§ **TASK REQUIREMENTS**:
From the data underneath, reproduce exactly the stretch that begins at the line with "ATOM 115 C CA" and ends after the line with "ATOM 118 O O".

§ **DATA SECTION**:
::::

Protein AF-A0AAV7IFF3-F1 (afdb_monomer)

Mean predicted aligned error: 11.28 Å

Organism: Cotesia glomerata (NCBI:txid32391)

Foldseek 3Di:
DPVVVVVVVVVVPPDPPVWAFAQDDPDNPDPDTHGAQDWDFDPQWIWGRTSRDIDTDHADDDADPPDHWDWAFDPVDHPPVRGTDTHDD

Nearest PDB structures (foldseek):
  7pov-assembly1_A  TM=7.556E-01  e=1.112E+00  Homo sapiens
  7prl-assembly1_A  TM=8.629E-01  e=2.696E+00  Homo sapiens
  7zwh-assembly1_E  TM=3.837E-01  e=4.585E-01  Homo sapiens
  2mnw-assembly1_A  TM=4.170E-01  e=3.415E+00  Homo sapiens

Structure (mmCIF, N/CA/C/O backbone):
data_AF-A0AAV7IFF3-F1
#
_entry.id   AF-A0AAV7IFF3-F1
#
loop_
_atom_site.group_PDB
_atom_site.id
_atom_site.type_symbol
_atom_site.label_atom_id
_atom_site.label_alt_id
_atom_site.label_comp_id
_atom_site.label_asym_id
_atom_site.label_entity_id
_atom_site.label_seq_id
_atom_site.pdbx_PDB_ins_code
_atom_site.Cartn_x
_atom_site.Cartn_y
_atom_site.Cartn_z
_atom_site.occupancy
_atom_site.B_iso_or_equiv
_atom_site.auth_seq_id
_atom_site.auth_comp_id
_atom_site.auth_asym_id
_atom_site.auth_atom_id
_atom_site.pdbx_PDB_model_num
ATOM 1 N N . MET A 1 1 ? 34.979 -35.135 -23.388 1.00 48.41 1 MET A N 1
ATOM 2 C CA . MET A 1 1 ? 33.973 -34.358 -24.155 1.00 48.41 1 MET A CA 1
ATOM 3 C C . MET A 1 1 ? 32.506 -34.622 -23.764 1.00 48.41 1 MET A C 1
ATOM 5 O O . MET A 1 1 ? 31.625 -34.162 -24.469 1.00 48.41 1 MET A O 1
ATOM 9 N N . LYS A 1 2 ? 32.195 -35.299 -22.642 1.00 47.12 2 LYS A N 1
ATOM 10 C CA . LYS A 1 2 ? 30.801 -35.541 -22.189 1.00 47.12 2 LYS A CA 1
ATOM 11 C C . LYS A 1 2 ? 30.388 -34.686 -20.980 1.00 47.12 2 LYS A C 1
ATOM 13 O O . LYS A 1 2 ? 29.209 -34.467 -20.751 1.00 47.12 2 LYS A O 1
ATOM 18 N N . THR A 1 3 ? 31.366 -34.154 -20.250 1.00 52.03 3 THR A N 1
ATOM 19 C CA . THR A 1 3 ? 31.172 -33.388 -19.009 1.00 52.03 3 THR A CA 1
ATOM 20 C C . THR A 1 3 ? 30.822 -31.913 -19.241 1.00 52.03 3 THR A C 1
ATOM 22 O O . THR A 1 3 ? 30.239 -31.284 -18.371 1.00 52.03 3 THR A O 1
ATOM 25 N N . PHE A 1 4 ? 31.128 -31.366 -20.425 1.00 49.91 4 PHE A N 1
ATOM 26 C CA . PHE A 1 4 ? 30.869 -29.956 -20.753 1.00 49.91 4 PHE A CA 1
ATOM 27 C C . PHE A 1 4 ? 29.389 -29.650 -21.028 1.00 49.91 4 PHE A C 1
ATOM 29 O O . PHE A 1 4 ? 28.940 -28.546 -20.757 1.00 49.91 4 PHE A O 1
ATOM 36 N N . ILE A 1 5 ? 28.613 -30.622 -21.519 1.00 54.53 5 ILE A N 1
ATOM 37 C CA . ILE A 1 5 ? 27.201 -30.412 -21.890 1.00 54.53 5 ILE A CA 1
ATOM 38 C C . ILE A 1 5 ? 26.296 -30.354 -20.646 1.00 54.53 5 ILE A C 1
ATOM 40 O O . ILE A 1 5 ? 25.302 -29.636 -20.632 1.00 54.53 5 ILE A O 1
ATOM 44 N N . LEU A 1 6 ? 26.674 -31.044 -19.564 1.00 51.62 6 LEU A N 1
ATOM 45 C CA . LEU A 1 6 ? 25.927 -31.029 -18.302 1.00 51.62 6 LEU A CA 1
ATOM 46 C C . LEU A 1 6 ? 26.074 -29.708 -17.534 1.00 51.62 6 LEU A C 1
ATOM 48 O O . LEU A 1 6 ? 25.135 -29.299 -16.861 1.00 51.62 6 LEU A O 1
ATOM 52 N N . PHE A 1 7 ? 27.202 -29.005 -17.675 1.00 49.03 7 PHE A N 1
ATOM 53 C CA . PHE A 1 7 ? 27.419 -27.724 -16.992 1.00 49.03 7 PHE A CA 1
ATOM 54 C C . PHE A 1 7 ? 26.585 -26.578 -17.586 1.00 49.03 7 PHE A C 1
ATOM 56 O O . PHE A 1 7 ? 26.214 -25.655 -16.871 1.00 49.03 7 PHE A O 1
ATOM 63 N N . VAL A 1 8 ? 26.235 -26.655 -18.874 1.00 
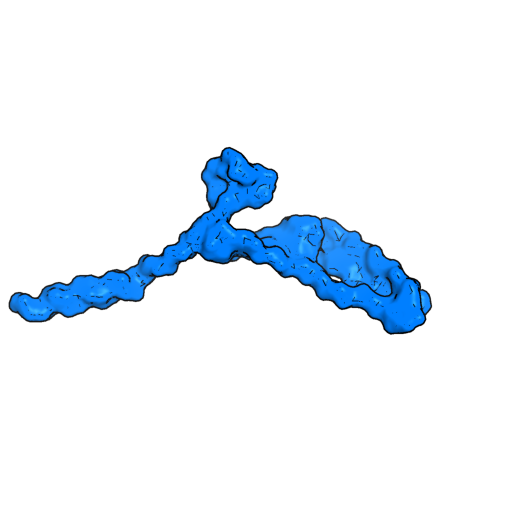52.88 8 VAL A N 1
ATOM 64 C CA . VAL A 1 8 ? 25.463 -25.607 -19.568 1.00 52.88 8 VAL A CA 1
ATOM 65 C C . VAL A 1 8 ? 23.976 -25.632 -19.182 1.00 52.88 8 VAL A C 1
ATOM 67 O O . VAL A 1 8 ? 23.344 -24.582 -19.141 1.00 52.88 8 VAL A O 1
ATOM 70 N N . CYS A 1 9 ? 23.414 -26.791 -18.819 1.00 50.41 9 CYS A N 1
ATOM 71 C CA . CYS A 1 9 ? 22.013 -26.870 -18.381 1.00 50.41 9 CYS A CA 1
ATOM 72 C C . CYS A 1 9 ? 21.790 -26.340 -16.957 1.00 50.41 9 CYS A C 1
ATOM 74 O O . CYS A 1 9 ? 20.750 -25.750 -16.694 1.00 50.41 9 CYS A O 1
ATOM 76 N N . VAL A 1 10 ? 22.743 -26.511 -16.035 1.00 52.66 10 VAL A N 1
ATOM 77 C CA . VAL A 1 10 ? 22.543 -26.124 -14.622 1.00 52.66 10 VAL A CA 1
ATOM 78 C C . VAL A 1 10 ? 22.574 -24.600 -14.432 1.00 52.66 10 VAL A C 1
ATOM 80 O O . VAL A 1 10 ? 21.885 -24.078 -13.563 1.00 52.66 10 VAL A O 1
ATOM 83 N N . VAL A 1 11 ? 23.295 -23.869 -15.289 1.00 53.25 11 VAL A N 1
ATOM 84 C CA . VAL A 1 11 ? 23.343 -22.394 -15.258 1.00 53.25 11 VAL A CA 1
ATOM 85 C C . VAL A 1 11 ? 22.092 -21.758 -15.888 1.00 53.25 11 VAL A C 1
ATOM 87 O O . VAL A 1 11 ? 21.743 -20.639 -15.540 1.00 53.25 11 VAL A O 1
ATOM 90 N N . ALA A 1 12 ? 21.358 -22.474 -16.749 1.00 51.69 12 ALA A N 1
ATOM 91 C
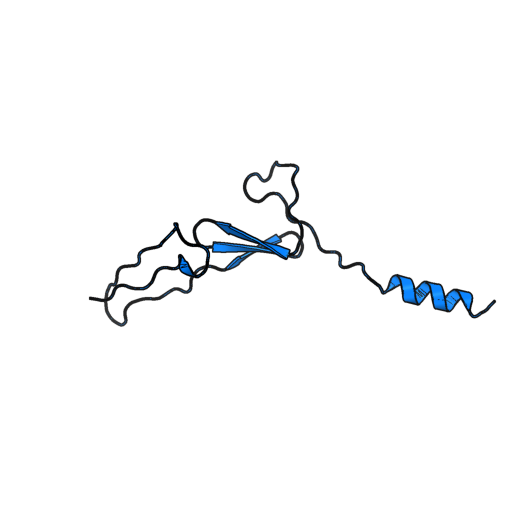 CA . ALA A 1 12 ? 20.135 -21.967 -17.386 1.00 51.69 12 ALA A CA 1
ATOM 92 C C . ALA A 1 12 ? 18.885 -22.007 -16.480 1.00 51.69 12 ALA A C 1
ATOM 94 O O . ALA A 1 12 ? 17.894 -21.348 -16.777 1.00 51.69 12 ALA A O 1
ATOM 95 N N . PHE A 1 13 ? 18.922 -22.763 -15.377 1.00 48.19 13 PHE A N 1
ATOM 96 C CA . PHE A 1 13 ? 17.831 -22.833 -14.391 1.00 48.19 13 PHE A CA 1
ATOM 97 C C . PHE A 1 13 ? 18.011 -21.876 -13.206 1.00 48.19 13 PHE A C 1
ATOM 99 O O . PHE A 1 13 ? 17.145 -21.802 -12.335 1.00 48.19 13 PHE A O 1
ATOM 106 N N . LEU A 1 14 ? 19.119 -21.135 -13.161 1.00 49.62 14 LEU A N 1
ATOM 107 C CA . LEU A 1 14 ? 19.356 -20.121 -12.147 1.00 49.62 14 LEU A CA 1
ATOM 108 C C . LEU A 1 14 ? 18.981 -18.755 -12.724 1.00 49.62 14 LEU A C 1
ATOM 110 O O . LEU A 1 14 ? 19.755 -18.141 -13.448 1.00 49.62 14 LEU A O 1
ATOM 114 N N . TRP A 1 15 ? 17.794 -18.292 -12.336 1.00 52.00 15 TRP A N 1
ATOM 115 C CA . TRP A 1 15 ? 17.444 -16.871 -12.250 1.00 52.00 15 TRP A CA 1
ATOM 116 C C . TRP A 1 15 ? 17.090 -16.163 -13.555 1.00 52.00 15 TRP A C 1
ATOM 118 O O . TRP A 1 15 ? 17.704 -15.175 -13.949 1.00 52.00 15 TRP A O 1
ATOM 128 N N . VAL A 1 16 ? 15.982 -16.577 -14.156 1.00 51.50 16 VAL A N 1
ATOM 129 C CA . VAL A 1 16 ? 15.092 -15.592 -14.771 1.00 51.50 16 VAL A CA 1
ATOM 130 C C . VAL A 1 16 ? 13.813 -15.609 -13.952 1.00 51.50 16 VAL A C 1
ATOM 132 O O . VAL A 1 16 ? 12.822 -16.236 -14.317 1.00 51.50 16 VAL A O 1
ATOM 135 N N . GLU A 1 17 ? 13.847 -14.951 -12.793 1.00 54.09 17 GLU A N 1
ATOM 136 C CA . GLU A 1 17 ? 12.618 -14.333 -12.313 1.00 54.09 17 GLU A CA 1
ATOM 137 C C . GLU A 1 17 ? 12.327 -13.245 -13.341 1.00 54.09 17 GLU A C 1
ATOM 139 O O . GLU A 1 17 ? 12.985 -12.207 -13.372 1.00 54.09 17 GLU A O 1
ATOM 144 N N . ALA A 1 18 ? 11.425 -13.534 -14.278 1.00 52.47 18 ALA A N 1
ATOM 145 C CA . ALA A 1 18 ? 10.835 -12.515 -15.128 1.00 52.47 18 ALA A CA 1
ATOM 146 C C . ALA A 1 18 ? 9.917 -11.665 -14.240 1.00 52.47 18 ALA A C 1
ATOM 148 O O . ALA A 1 18 ? 8.695 -11.738 -14.349 1.00 52.47 18 ALA A O 1
ATOM 149 N N . SER A 1 19 ? 10.510 -10.934 -13.298 1.00 62.34 19 SER A N 1
ATOM 150 C CA . SER A 1 19 ? 9.815 -9.933 -12.521 1.00 62.34 19 SER A CA 1
ATOM 151 C C . SER A 1 19 ? 9.605 -8.733 -13.431 1.00 62.34 19 SER A C 1
ATOM 153 O O . SER A 1 19 ? 10.547 -8.138 -13.960 1.00 62.34 19 SER A O 1
ATOM 155 N N . ALA A 1 20 ? 8.345 -8.448 -13.734 1.00 79.62 20 ALA A N 1
ATOM 156 C CA . ALA A 1 20 ? 8.004 -7.343 -14.608 1.00 79.62 20 ALA A CA 1
ATOM 157 C C . ALA A 1 20 ? 7.898 -6.080 -13.752 1.00 79.62 20 ALA A C 1
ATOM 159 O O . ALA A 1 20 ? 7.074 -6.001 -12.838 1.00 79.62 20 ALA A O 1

::::

§ **ANSWER AREA**:
ATOM 115 C CA . TRP A 1 15 ? 17.444 -16.871 -12.250 1.00 52.00 15 TRP A CA 1
ATOM 116 C C . TRP A 1 15 ? 17.090 -16.163 -13.555 1.00 52.00 15 TRP A C 1
ATOM 118 O O . TRP A 1 15 ? 17.704 -15.175 -13.949 1.00 52.00 15 TRP A O 1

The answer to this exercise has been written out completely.